Aileen Uí Dhonnghaile was 24-years-old when she was transferred to St George’s hospital in London for specialist eating disorder treatment as a result of an ECR. Her first stay lasted a year and a half and two years later she returned again for a further six months.

Mrs Uí Dhonnghaile says it’s important to remember that behind the figures are individual stories.

She said: “From 2002 to 2006 I was being seen by various health professionals in Northern Ireland. Unfortunately none of them specialised in eating disorders so I felt quite misunderstood and at times I felt judged as well. Very often people were seeing someone who just didn’t eat and was maybe being silly or childish. When in fact that is not what was going on, it was a serious illness.

“Basically I had to leave here and go to England for treatment because there was no specialist unit, in fact there’s still no in-patient specialist unit here. It was very difficult for me to leave home as well as my friends and family behind as well as deal with my illness.”

The preliminary report on eating disorder services published by the department also outlined the need for improvement in community and outpatient care. It stated: “The clinical view was that in some instances, increased / improved local community based services could have supported an admission to an ordinary mental health or medical ward locally, and therefore either prevented the ECR or alternatively reduced the subsequent length of hospital stay.”

Aileen Uí Dhonnghaile says improvements in out-patient services for those with eating disorders would also make a huge difference.

She said: “While an in-patient unit is very much needed here, it has to go hand in hand with after care services in the community. I got the in-patient care I needed but I also needed a good after care team and I got that from the Southern Trust. If I hadn’t received that I don’t believe I would be where I am today.”

Mrs Uí Dhonnghaile now works for the voluntary sector project the Eating Disorder Association for Northern Ireland (EDANI). It provides a helpline as well as support and advice services to people with an eating disorder and their family carers.

She says she is thankful to be in a position that through her own experience she can help other people with eating disorders in Northern Ireland.

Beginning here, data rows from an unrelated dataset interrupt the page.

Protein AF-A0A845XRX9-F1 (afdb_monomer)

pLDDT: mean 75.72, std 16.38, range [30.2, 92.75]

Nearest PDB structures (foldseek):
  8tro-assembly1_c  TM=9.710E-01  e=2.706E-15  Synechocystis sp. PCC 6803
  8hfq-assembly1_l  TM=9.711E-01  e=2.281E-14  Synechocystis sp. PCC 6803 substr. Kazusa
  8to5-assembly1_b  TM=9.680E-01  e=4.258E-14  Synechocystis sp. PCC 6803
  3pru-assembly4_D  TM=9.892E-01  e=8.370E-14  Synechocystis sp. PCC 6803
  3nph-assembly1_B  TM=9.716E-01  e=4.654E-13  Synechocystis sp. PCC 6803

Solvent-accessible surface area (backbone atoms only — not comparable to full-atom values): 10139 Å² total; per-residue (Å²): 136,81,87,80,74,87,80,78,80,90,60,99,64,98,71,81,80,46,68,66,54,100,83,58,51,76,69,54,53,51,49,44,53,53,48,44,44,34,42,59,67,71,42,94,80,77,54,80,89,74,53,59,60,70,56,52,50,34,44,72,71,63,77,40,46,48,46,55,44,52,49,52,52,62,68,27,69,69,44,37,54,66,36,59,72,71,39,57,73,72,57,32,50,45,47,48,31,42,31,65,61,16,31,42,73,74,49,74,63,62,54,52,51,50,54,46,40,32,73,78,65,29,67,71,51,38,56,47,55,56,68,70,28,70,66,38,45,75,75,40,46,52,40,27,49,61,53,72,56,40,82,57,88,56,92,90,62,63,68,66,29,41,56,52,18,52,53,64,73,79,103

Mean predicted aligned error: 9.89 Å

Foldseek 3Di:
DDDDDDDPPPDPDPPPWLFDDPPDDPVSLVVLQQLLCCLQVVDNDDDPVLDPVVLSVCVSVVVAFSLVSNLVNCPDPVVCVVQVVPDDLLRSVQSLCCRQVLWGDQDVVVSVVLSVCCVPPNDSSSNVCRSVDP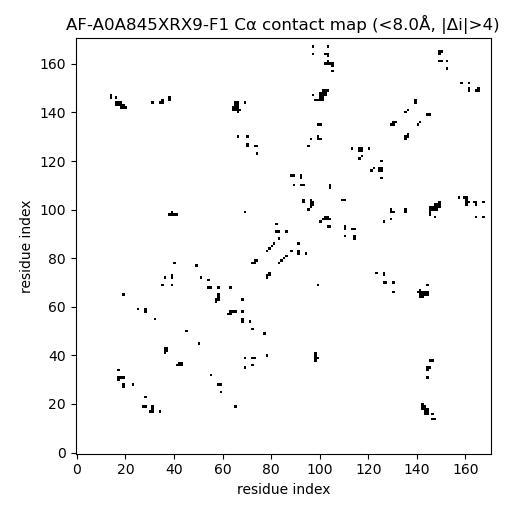SSCVPANGGIRRDNPLVDPDPPGDVSRNVVSVVVVVD

Radius of gyration: 16.49 Å; Cα contacts (8 Å, |Δi|>4): 172; chains: 1; bounding box: 49×36×42 Å

Secondary structure (DSSP, 8-state):
-----------SS-----BPPTT--HHHHHHHHHHHHHHHH--S---GGGS-HHHHHHHHTTSS-HHHHHHHHHTSHHHIIIIIITS-HHHHHHHHIIIIISS--SSHHHHHHHHHHHHHH-HHHHHHHHHTSHHHHHHTTTTBPP--GGGS--TT--HHHHHHHHHHHH-

Sequence (171 aa):
MVSTAPTAKFGLDSDLIFELWPTSGIDEVQAVIRAVYRQVLGNPHIMESERLVNAESQLCDGSITVREFVRAVAKSDFYRARYFESCAPYRFIELNFKHLLGRAPLDQTEIAEHIRICIEQGYDAEIDSYINSDEYQNNFGDDTVPYYCGSSSQIGQKQVGYNRTLSLVRG

Structure (mmCIF, N/CA/C/O backbone):
data_AF-A0A845XRX9-F1
#
_entry.id   AF-A0A845XRX9-F1
#
loop_
_atom_site.group_PDB
_atom_site.id
_atom_site.type_symbol
_atom_site.label_atom_id
_atom_site.label_alt_id
_atom_site.label_comp_id
_atom_site.label_asym_id
_atom_site.label_entity_id
_atom_site.label_seq_id
_atom_site.pdbx_PDB_ins_code
_atom_site.Cartn_x
_atom_site.Cartn_y
_atom_site.Cartn_z
_atom_site.occupancy
_atom_site.B_iso_or_equiv
_atom_site.auth_seq_id
_atom_site.auth_comp_id
_atom_site.auth_asym_id
_atom_site.auth_atom_id
_atom_site.pdbx_PDB_model_num
ATOM 1 N N . MET A 1 1 ? 30.190 18.872 -17.724 1.00 37.62 1 MET A N 1
ATOM 2 C CA . MET A 1 1 ? 30.921 19.172 -16.478 1.00 37.62 1 MET A CA 1
ATOM 3 C C . MET A 1 1 ? 30.183 18.479 -15.347 1.00 37.62 1 MET A C 1
ATOM 5 O O . MET A 1 1 ? 29.022 18.782 -15.141 1.00 37.62 1 MET A O 1
ATOM 9 N N . VAL A 1 2 ? 30.866 17.500 -14.745 1.00 40.47 2 VAL A N 1
ATOM 10 C CA . VAL A 1 2 ? 30.541 16.707 -13.542 1.00 40.47 2 VAL A CA 1
ATOM 11 C C . VAL A 1 2 ? 29.162 16.032 -13.512 1.00 40.47 2 VAL A C 1
ATOM 13 O O . VAL A 1 2 ? 28.192 16.541 -12.968 1.00 40.47 2 VAL A O 1
ATOM 16 N N . SER A 1 3 ? 29.139 14.824 -14.078 1.00 34.00 3 SER A N 1
ATOM 17 C CA . SER A 1 3 ? 28.175 13.768 -13.770 1.00 34.00 3 SER A CA 1
ATOM 18 C C . SER A 1 3 ? 28.473 13.253 -12.360 1.00 34.00 3 SER A C 1
ATOM 20 O O . SER A 1 3 ? 29.464 12.549 -12.161 1.00 34.00 3 SER A O 1
ATOM 22 N N . THR A 1 4 ? 27.667 13.640 -11.376 1.00 35.75 4 THR A N 1
ATOM 23 C CA . THR A 1 4 ? 27.767 13.109 -10.012 1.00 35.75 4 THR A CA 1
ATOM 24 C C . THR A 1 4 ? 27.144 11.716 -9.991 1.00 35.75 4 THR A C 1
ATOM 26 O O . THR A 1 4 ? 25.936 11.569 -10.136 1.00 35.75 4 THR A O 1
ATOM 29 N N . ALA A 1 5 ? 27.995 10.696 -9.871 1.00 44.16 5 ALA A N 1
ATOM 30 C CA . ALA A 1 5 ? 27.608 9.305 -9.652 1.00 44.16 5 ALA A CA 1
ATOM 31 C C . ALA A 1 5 ? 26.816 9.145 -8.333 1.00 44.16 5 ALA A C 1
ATOM 33 O O . ALA A 1 5 ? 27.022 9.937 -7.405 1.00 44.16 5 ALA A O 1
ATOM 34 N N . PRO A 1 6 ? 25.937 8.133 -8.216 1.00 39.53 6 PRO A N 1
ATOM 35 C CA . PRO A 1 6 ? 25.116 7.949 -7.028 1.00 39.53 6 PRO A CA 1
ATOM 36 C C . PRO A 1 6 ? 25.997 7.635 -5.816 1.00 39.53 6 PRO A C 1
ATOM 38 O O . PRO A 1 6 ? 26.785 6.689 -5.798 1.00 39.53 6 PRO A O 1
ATOM 41 N N . THR A 1 7 ? 25.859 8.464 -4.784 1.00 34.03 7 THR A N 1
ATOM 42 C CA . THR A 1 7 ? 26.440 8.217 -3.467 1.00 34.03 7 THR A CA 1
ATOM 43 C C . THR A 1 7 ? 25.607 7.130 -2.801 1.00 34.03 7 THR A C 1
ATOM 45 O O . THR A 1 7 ? 24.596 7.417 -2.165 1.00 34.03 7 THR A O 1
ATOM 48 N N . ALA A 1 8 ? 26.029 5.875 -2.949 1.00 38.38 8 ALA A N 1
ATOM 49 C CA . ALA A 1 8 ? 25.561 4.790 -2.102 1.00 38.38 8 ALA A CA 1
ATOM 50 C C . ALA A 1 8 ? 25.952 5.120 -0.652 1.00 38.38 8 ALA A C 1
ATOM 52 O O . ALA A 1 8 ? 27.128 5.070 -0.281 1.00 38.38 8 ALA A O 1
ATOM 53 N N . LYS A 1 9 ? 24.974 5.513 0.170 1.00 35.78 9 LYS A N 1
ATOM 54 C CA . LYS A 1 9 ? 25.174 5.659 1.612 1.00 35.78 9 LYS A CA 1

She said: “I was lucky that I did receive the help and support that I needed, even though I had to travel to England to get it. I’m now in a position where I can work with EDANI and hopefully be able to help those that are struggling to help themselves to ultimately challenge the eating disorder and get on their journey to recovery.”

HSCB and DHSSPS jointly fund EDANI £40k. However this service is in jeopardy due to the planned phased removal of DHSSPS contracts over the next three years. Ann McCann is the head of EDANI.

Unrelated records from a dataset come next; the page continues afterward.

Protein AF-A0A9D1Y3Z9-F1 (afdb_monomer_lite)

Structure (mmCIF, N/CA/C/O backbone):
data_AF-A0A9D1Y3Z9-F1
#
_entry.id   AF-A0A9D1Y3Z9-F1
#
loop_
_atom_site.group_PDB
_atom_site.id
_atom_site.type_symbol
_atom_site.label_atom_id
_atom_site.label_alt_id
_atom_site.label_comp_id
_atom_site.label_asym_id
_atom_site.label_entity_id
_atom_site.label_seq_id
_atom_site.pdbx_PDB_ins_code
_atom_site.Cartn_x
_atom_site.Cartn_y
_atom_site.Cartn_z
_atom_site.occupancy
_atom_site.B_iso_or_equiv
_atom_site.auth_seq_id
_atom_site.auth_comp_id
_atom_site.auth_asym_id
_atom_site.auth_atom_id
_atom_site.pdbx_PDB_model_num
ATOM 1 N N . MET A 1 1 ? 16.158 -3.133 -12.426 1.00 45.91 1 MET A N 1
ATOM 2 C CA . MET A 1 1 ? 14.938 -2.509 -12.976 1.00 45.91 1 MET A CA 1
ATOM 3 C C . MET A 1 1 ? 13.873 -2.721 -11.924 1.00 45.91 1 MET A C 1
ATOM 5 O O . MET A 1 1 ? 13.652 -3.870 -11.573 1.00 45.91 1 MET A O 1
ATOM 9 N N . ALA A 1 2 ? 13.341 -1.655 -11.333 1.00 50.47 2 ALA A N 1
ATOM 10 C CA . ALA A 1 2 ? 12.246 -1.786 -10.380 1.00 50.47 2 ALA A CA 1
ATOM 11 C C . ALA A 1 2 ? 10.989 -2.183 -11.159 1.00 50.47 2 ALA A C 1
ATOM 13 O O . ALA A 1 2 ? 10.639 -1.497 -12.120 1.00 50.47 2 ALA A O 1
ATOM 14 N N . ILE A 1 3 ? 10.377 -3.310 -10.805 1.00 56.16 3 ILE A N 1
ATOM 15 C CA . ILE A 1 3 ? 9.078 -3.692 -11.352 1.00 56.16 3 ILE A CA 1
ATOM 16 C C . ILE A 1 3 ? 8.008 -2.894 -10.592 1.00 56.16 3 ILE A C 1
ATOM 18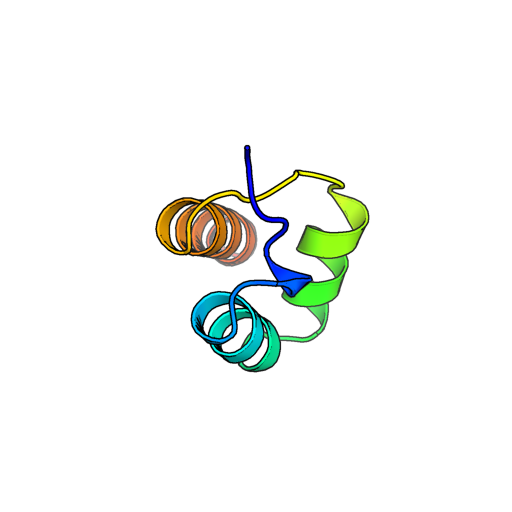 O O . ILE A 1 3 ? 8.014 -2.923 -9.363 1.00 56.16 3 ILE A O 1
ATOM 22 N N . PRO A 1 4 ? 7.140 -2.122 -11.267 1.00 63.81 4 PRO A N 1
ATOM 23 C CA . PRO A 1 4 ? 5.985 -1.523 -10.609 1.00 63.81 4 PRO A CA 1
ATOM 24 C C . PRO A 1 4 ? 5.127 -2.625 -9.976 1.00 63.81 4 PRO A C 1
ATOM 26 O O . PRO A 1 4 ? 5.001 -3.705 -10.551 1.00 63.81 4 PRO A O 1
ATOM 29 N N . TYR A 1 5 ? 4.513 -2.353 -8.820 1.00 67.94 5 TYR A N 1
ATOM 30 C CA . TYR A 1 5 ? 3.649 -3.307 -8.103 1.00 67.94 5 TYR A CA 1
ATOM 31 C C . TYR A 1 5 ? 2.527 -3.894 -8.981 1.00 67.94 5 TYR A C 1
ATOM 33 O O . TYR A 1 5 ? 2.047 -4.991 -8.729 1.00 67.94 5 TYR A O 1
ATOM 41 N N . GLU A 1 6 ? 2.135 -3.191 -10.047 1.00 66.50 6 GLU A N 1
ATOM 42 C CA . GLU A 1 6 ? 1.180 -3.652 -11.062 1.00 66.50 6 GLU A CA 1
ATOM 43 C C . GLU A 1 6 ? 1.678 -4.852 -11.888 1.00 66.50 6 GL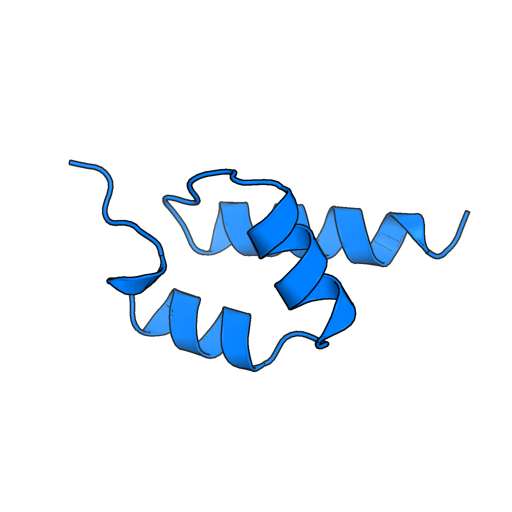U A C 1
ATOM 45 O O . GLU A 1 6 ? 0.893 -5.521 -12.555 1.00 66.50 6 GLU A O 1
ATOM 50 N N . GLN A 1 7 ? 2.982 -5.118 -11.875 1.00 69.25 7 GLN A N 1
ATOM 51 C CA . GLN A 1 7 ? 3.622 -6.242 -12.557 1.00 69.25 7 GLN A CA 1
ATOM 52 C C . GLN A 1 7 ? 3.976 -7.387 -11.603 1.00 69.25 7 GLN A C 1
ATOM 54 O O . GLN A 1 7 ? 4.419 -8.438 -12.069 1.00 69.25 7 GLN A O 1
ATOM 59 N N . ASP A 1 8 ? 3.756 -7.208 -10.298 1.00 78.44 8 ASP A N 1
ATOM 60 C CA . ASP A 1 8 ? 3.917 -8.255 -9.298 1.00 78.44 8 ASP A CA 1
ATOM 61 C C . ASP A 1 8 ? 2.536 -8.806 -8.886 1.00 78.44 8 ASP A C 1
ATOM 63 O O . ASP A 1 8 ? 1.752 -8.113 -8.228 1.00 78.44 8 ASP A O 1
ATOM 67 N N . PRO A 1 9 ? 2.203 -10.055 -9.257 1.00 80.25 9 PRO A N 1
ATOM 68 C CA . PRO A 1 9 ? 0.898 -10.627 -8.952 1.00 80.25 9 PRO A CA 1
ATOM 69 C C . PRO A 1 9 ? 0.650 -10.785 -7.445 1.00 80.25 9 PRO A C 1
ATOM 71 O O . PRO A 1 9 ? -0.506 -10.726 -7.027 1.00 80.25 9 PRO A O 1
ATOM 74 N N . GLN A 1 10 ? 1.691 -10.953 -6.620 1.00 81.88 10 GLN A N 1
ATOM 75 C CA . GLN A 1 10 ? 1.548 -11.064 -5.165 1.00 81.88 10 GLN A CA 1
ATOM 76 C C . GLN A 1 10 ? 1.189 -9.705 -4.561 1.00 81.88 10 GLN A C 1
ATOM 78 O O . GLN A 1 10 ? 0.229 -9.604 -3.793 1.00 81.88 10 GLN A O 1
ATOM 83 N N . MET A 1 11 ? 1.858 -8.635 -5.002 1.00 81.38 11 MET A N 1
ATOM 84 C CA . MET A 1 11 ? 1.517 -7.278 -4.566 1.00 81.38 11 MET A CA 1
ATOM 85 C C . MET A 1 11 ? 0.144 -6.836 -5.059 1.00 81.38 11 MET A C 1
ATOM 87 O O . MET A 1 11 ? -0.587 -6.204 -4.302 1.00 81.38 11 MET A O 1
ATOM 91 N N . GLN A 1 12 ? -0.249 -7.187 -6.287 1.00 83.12 12 GLN A N 1
ATOM 92 C CA . GLN A 1 12 ? -1.600 -6.901 -6.776 1.00 83.12 12 GLN A CA 1
ATOM 93 C C . GLN A 1 12 ? -2.674 -7.634 -5.972 1.00 83.12 12 GLN A C 1
ATOM 95 O O . GLN A 1 12 ? -3.719 -7.048 -5.669 1.00 83.12 12 GLN A O 1
ATOM 100 N N . GLN A 1 13 ? -2.431 -8.897 -5.610 1.00 86.12 13 GLN A N 1
ATOM 101 C CA . GLN A 1 13 ? -3.336 -9.644 -4.741 1.00 86.12 13 GLN A CA 1
ATOM 102 C C . GLN A 1 13 ? -3.446 -8.975 -3.374 1.00 86.12 13 GLN A C 1
ATOM 104 O O . GLN A 1 13 ? -4.561 -8.700 -2.933 1.00 86.12 13 GLN A O 1
ATOM 109 N N . TYR A 1 14 ? -2.315 -8.648 -2.744 1.00 85.81 14 TYR A N 1
ATOM 110 C CA . TYR A 1 14 ? -2.302 -7.949 -1.464 1.00 85.81 14 TYR A CA 1
ATOM 111 C C . TYR A 1 14 ? -3.032 -6.606 -1.553 1.00 85.81 14 TYR A C 1
ATOM 113 O O . TYR A 1 14 ? -3.977 -6.386 -0.800 1.00 85.81 14 TYR A O 1
ATOM 121 N N . PHE A 1 15 ? -2.696 -5.762 -2.532 1.00 85.12 15 PHE A N 1
ATOM 122 C CA . PHE A 1 15 ? -3.344 -4.473 -2.777 1.00 85.12 15 PHE A CA 1
ATOM 123 C C . PHE A 1 15 ? -4.864 -4.605 -2.936 1.00 85.12 15 PHE A C 1
ATOM 125 O O . PHE A 1 15 ? -5.620 -3.857 -2.321 1.00 85.12 15 PHE A O 1
ATOM 132 N N . SER A 1 16 ? -5.319 -5.608 -3.691 1.00 86.56 16 SER A N 1
ATOM 133 C CA . SER A 1 16 ? -6.748 -5.872 -3.906 1.00 86.56 16 SER A CA 1
ATOM 134 C C . SER A 1 16 ? -7.474 -6.320 -2.634 1.00 86.56 16 SER A C 1
ATOM 136 O O . SER A 1 16 ? -8.684 -6.129 -2.528 1.00 86.56 16 SER A O 1
ATOM 138 N N . THR A 1 17 ? -6.762 -6.901 -1.660 1.00 89.25 17 THR A N 1
ATOM 139 C CA . THR A 1 17 ? -7.339 -7.250 -0.349 1.00 89.25 17 THR A CA 1
ATOM 140 C C . THR A 1 17 ? -7.465 -6.057 0.601 1.00 89.25 17 THR A C 1
ATOM 142 O O . THR A 1 17 ? -8.154 -6.158 1.618 1.00 89.25 17 THR A O 1
ATOM 145 N N . LEU A 1 18 ? -6.823 -4.924 0.293 1.00 87.44 18 LEU A N 1
ATOM 146 C CA . LEU A 1 18 ? -6.840 -3.741 1.149 1.00 87.44 18 LEU A CA 1
ATOM 147 C C . LEU A 1 18 ? -8.188 -3.011 1.087 1.00 87.44 18 LEU A C 1
ATOM 149 O O . LEU A 1 18 ? -8.864 -3.043 0.057 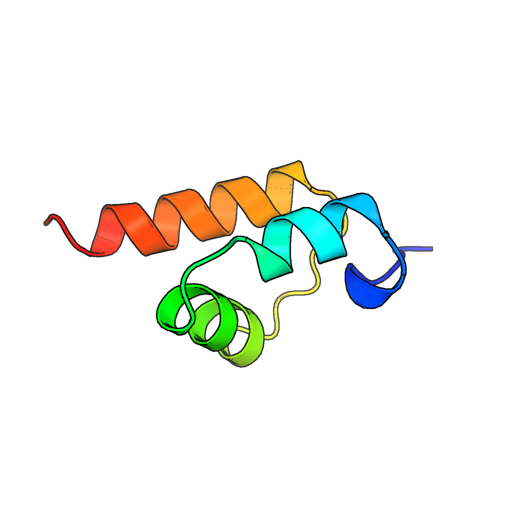1.00 87.44 18 LEU A O 1
ATOM 153 N N . PRO A 1 19 ? -8.569 -2.274 2.146 1.00 89.62 19 PRO A N 1
ATOM 154 C CA . PRO A 1 19 ? -9.748 -1.418 2.115 1.00 89.62 19 PRO A CA 1
ATOM 155 C C . PRO A 1 19 ? -9.655 -0.346 1.013 1.00 89.62 19 PRO A C 1
ATOM 157 O O . PRO A 1 19 ? -8.566 0.196 0.805 1.00 89.62 19 PRO A O 1
ATOM 160 N N . PRO A 1 20 ? -10.781 0.060 0.391 1.00 86.88 20 PRO A N 1
ATOM 161 C CA . PRO A 1 20 ? -10.793 1.078 -0.666 1.00 86.88 20 PRO A CA 1
ATOM 162 C C . PRO A 1 20 ? -10.074 2.374 -0.276 1.00 86.88 20 PRO A C 1
ATOM 164 O O . PRO A 1 20 ? -9.260 2.880 -1.034 1.00 86.88 20 PRO A O 1
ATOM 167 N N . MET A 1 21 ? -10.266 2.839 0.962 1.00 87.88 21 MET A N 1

She said: “At a time when the health department is considering whether there is a need to establish a specialist eating disorders unit in Northern Ireland, it comes as a shock and disappointment to us at EDANI that our core funding is being phased out. The department acknowledges that the services that we provide will be in jeopardy as a result of their decision to remove our funding.

“It is important to remember that EDANI is the only fully-operational support group in NI providing a 24/7 helpline, something we have been doing for over 20 years.”

A spokesperson for the Department of Health said: “The core grant funding scheme is considered no longer fit for purpose and is being phased out during 2016/17 and 2017/18, with a new Innovation Scheme being developed. Its purpose is to promote innovation across health and social care by voluntary, vommunity and social enterprise (VCSE) organisations in Northern Ireland.

“It has been co-designed along with voluntary and community sector representatives, and a public consultation on the proposals is ongoing with a view to launching the new scheme for applications during 2016. Groups are encouraged to make their views known during the public consultation. It is intended the scheme will be open to all VCSE organisations, new or existing.”

The public consultation closes on June 3 2016.